向诚笑着把水放在茶几边上,“又不是女人,还等人惯你。”
赵新说:“怪你自己说话不清楚……以后别人让你做什么事,你老老实实,别自作聪明。”说完,抽出张纸巾,也递给他,“让你放人就放人,不要自作主张,又送东西又送钱。”
周达侧头哽咽道:“我那是为了谁?还不是看在你们面子上……我们从小认识,你们不当我是朋友,我可当你们是哥们!”
赵新:“……”又把纸巾递了递。
周达不情愿地接了,抽抽搭搭地又说:“连闹两次,让我里子面子都没了,我也没说什么不是。”
向诚刚想说话,门一响,乾启进来了。
周达一看见他,立马一扭头,“哼——”
赵新走到旁边去抽烟,乾启走过来,在周达身边坐下,他刚已经打过电话了,看着周达脸上那一目了然的伤,不用说,今天又被修理了。

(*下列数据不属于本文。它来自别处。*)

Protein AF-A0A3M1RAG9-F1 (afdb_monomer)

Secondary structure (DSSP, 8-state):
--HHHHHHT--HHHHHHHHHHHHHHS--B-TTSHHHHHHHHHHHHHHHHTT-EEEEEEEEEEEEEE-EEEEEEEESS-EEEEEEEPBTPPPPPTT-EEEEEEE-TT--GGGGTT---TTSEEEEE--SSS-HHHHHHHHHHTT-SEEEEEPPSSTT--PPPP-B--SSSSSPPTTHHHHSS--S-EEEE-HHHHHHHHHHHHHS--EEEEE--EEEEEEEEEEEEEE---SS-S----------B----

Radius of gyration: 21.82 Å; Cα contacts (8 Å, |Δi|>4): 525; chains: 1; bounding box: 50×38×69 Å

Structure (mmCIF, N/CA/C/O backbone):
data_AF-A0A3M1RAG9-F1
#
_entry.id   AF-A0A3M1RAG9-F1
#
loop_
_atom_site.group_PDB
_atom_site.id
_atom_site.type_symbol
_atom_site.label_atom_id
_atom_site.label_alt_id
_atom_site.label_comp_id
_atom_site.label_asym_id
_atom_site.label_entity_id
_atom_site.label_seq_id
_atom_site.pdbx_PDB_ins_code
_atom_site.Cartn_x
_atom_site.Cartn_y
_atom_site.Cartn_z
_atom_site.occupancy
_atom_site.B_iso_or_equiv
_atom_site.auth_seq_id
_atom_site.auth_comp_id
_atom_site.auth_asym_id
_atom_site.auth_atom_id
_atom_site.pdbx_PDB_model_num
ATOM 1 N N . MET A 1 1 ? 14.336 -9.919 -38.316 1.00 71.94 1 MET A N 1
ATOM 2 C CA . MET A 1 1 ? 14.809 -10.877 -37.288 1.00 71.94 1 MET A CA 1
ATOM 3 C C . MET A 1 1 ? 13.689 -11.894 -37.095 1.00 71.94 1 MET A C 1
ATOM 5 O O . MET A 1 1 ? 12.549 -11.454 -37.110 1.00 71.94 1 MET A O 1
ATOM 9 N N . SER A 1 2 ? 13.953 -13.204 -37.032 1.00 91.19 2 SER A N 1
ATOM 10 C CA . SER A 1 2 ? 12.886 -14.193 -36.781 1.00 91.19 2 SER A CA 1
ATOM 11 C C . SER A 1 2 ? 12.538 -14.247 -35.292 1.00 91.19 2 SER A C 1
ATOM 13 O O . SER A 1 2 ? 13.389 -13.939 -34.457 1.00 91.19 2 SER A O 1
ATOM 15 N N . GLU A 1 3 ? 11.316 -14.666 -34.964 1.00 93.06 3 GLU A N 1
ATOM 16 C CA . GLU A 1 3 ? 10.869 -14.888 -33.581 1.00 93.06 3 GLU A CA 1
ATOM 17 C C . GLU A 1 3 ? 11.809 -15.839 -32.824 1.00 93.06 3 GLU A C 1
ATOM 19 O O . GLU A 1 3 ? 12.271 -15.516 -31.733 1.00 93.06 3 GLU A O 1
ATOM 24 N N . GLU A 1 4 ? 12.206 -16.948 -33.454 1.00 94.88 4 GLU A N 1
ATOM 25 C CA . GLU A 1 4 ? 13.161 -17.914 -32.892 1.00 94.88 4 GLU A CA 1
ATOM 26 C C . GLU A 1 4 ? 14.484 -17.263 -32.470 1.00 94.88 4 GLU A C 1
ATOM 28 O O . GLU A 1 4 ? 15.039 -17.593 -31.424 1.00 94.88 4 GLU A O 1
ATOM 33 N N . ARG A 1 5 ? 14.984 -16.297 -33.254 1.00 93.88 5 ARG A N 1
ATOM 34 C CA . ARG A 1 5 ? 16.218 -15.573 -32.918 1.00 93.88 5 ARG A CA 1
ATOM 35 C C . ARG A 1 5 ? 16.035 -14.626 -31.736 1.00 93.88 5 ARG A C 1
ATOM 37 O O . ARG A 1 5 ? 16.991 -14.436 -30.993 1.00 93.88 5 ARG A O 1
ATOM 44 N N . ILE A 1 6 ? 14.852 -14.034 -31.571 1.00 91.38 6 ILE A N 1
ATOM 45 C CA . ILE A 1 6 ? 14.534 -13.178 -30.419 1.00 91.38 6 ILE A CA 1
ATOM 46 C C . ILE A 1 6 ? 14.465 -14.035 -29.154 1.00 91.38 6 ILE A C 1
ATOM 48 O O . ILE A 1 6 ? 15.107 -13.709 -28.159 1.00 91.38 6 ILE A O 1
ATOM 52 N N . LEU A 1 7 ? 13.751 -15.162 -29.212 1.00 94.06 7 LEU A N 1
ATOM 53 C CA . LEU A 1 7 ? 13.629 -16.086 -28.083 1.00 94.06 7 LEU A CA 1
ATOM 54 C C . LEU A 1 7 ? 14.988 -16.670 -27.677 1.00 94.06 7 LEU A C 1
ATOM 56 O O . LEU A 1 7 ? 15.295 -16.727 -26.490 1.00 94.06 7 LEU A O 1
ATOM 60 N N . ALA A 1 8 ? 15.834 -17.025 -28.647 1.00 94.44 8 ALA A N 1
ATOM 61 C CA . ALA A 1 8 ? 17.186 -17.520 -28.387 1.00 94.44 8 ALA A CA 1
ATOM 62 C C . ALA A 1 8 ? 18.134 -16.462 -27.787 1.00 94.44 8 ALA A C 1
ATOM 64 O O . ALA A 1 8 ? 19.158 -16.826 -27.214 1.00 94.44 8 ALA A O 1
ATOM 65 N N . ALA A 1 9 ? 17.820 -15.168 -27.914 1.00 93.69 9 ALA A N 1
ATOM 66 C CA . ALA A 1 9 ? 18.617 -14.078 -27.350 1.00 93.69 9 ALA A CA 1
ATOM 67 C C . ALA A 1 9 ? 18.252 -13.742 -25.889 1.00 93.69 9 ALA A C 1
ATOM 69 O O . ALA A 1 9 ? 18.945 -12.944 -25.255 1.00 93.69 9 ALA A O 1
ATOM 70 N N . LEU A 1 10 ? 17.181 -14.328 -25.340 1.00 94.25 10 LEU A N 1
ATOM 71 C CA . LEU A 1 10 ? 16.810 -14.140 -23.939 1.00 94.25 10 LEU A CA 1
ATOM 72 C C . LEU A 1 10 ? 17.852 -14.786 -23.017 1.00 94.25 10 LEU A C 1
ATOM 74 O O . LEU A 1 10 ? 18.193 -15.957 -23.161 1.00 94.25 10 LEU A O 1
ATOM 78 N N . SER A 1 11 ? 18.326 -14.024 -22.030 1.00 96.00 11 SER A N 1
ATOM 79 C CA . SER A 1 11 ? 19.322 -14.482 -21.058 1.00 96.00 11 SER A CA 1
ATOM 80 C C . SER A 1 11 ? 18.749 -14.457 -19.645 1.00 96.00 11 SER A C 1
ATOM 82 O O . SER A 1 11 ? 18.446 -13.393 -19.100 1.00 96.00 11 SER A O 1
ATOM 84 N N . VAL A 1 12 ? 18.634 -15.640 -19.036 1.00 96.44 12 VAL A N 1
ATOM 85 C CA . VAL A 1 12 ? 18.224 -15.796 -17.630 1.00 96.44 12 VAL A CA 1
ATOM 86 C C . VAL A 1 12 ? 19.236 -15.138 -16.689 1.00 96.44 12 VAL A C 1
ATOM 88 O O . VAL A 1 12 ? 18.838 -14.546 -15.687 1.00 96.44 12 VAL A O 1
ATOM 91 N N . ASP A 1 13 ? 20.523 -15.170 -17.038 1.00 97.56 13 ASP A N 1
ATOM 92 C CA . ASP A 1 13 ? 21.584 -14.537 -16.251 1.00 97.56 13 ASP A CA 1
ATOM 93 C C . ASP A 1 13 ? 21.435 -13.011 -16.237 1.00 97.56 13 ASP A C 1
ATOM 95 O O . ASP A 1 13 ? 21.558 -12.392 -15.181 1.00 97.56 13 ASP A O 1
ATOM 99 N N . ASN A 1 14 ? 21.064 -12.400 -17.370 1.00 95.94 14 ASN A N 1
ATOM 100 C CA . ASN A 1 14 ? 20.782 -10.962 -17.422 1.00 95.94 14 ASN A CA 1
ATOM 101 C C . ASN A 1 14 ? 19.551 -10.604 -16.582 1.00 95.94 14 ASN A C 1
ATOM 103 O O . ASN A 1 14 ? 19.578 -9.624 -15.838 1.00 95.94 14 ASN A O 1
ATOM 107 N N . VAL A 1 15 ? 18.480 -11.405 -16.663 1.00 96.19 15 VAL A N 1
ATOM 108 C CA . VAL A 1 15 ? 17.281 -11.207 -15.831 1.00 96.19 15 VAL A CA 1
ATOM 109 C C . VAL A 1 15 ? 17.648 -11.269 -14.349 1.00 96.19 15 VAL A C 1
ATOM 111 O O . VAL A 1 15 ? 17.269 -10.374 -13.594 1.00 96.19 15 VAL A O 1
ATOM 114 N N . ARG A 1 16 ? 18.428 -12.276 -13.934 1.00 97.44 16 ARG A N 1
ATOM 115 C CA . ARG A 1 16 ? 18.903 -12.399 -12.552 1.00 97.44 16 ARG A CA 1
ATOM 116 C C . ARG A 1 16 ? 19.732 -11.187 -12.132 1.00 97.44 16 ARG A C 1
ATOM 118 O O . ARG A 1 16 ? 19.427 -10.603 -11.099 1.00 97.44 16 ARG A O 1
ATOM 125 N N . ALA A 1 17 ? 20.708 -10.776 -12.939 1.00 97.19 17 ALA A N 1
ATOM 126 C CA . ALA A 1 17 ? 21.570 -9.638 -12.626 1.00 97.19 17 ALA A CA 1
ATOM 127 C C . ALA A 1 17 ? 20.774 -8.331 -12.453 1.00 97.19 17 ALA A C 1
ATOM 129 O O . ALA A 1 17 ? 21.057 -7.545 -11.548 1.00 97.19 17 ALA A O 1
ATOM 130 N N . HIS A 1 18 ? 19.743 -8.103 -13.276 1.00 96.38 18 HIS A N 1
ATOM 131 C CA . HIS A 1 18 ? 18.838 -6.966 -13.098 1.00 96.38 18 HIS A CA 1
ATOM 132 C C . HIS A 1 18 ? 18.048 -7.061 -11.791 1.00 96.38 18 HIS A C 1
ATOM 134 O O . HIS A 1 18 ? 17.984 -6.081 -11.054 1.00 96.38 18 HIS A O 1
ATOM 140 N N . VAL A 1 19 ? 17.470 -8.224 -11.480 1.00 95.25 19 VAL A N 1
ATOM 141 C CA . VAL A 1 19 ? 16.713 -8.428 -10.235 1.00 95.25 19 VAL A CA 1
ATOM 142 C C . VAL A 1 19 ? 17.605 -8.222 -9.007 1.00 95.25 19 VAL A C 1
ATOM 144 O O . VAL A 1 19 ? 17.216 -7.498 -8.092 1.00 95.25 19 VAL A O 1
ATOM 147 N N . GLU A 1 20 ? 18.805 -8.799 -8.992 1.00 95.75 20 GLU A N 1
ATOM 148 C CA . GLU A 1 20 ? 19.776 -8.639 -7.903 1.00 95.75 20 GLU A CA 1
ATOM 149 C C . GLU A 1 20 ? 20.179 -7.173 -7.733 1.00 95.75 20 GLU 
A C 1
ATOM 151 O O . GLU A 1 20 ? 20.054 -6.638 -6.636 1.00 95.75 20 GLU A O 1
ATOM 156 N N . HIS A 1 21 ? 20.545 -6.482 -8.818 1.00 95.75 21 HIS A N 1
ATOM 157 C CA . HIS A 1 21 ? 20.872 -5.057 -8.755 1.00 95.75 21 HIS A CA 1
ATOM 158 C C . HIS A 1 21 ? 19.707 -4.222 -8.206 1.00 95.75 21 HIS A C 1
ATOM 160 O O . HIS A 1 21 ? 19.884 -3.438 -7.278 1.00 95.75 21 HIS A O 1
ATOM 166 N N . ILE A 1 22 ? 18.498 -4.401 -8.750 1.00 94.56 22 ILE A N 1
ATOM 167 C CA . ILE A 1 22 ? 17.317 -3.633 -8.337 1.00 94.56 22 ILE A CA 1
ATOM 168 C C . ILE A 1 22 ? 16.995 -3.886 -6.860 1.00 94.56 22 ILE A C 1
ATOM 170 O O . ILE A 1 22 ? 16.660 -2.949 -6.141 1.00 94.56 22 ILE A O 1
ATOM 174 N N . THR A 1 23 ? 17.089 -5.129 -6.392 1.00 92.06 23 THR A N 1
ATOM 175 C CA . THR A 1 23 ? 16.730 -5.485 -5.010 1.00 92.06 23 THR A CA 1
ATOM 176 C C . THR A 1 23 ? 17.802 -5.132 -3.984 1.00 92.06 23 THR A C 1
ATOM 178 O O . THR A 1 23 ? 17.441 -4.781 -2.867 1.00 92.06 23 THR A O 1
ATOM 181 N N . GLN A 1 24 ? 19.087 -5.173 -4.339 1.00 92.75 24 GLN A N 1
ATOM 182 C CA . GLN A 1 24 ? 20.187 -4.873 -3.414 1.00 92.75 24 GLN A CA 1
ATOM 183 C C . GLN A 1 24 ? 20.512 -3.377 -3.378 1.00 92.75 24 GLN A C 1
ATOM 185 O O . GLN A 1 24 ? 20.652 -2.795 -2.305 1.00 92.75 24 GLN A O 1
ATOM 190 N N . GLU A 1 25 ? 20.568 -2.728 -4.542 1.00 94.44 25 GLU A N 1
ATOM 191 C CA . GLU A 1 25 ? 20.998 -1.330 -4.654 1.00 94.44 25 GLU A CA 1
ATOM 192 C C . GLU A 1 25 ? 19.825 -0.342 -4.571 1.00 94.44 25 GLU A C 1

他说:“这事对不住你……所以我特意过来了。”他不过来,周达这次丢的面子可再捡不回来了。
周达继续气呼呼地不说话。
“走吧。”乾启说,“你送我们出去……熟人那里陪你走一圈。”说完看向薛利,又看向赵新。
赵新点点头,意思薛利上手了。
乾启头疼,站起来拍了拍周达说:“……要不要陪你去医院?”
周达揉着心口,站起来说:“去!为什么不去?!”有了东风要驶到尽。
四个人一路陪着他出来,周达这次可开心了,走到中间,四个人前头,有种当老大的感觉。这可是从来没有过的风光无限。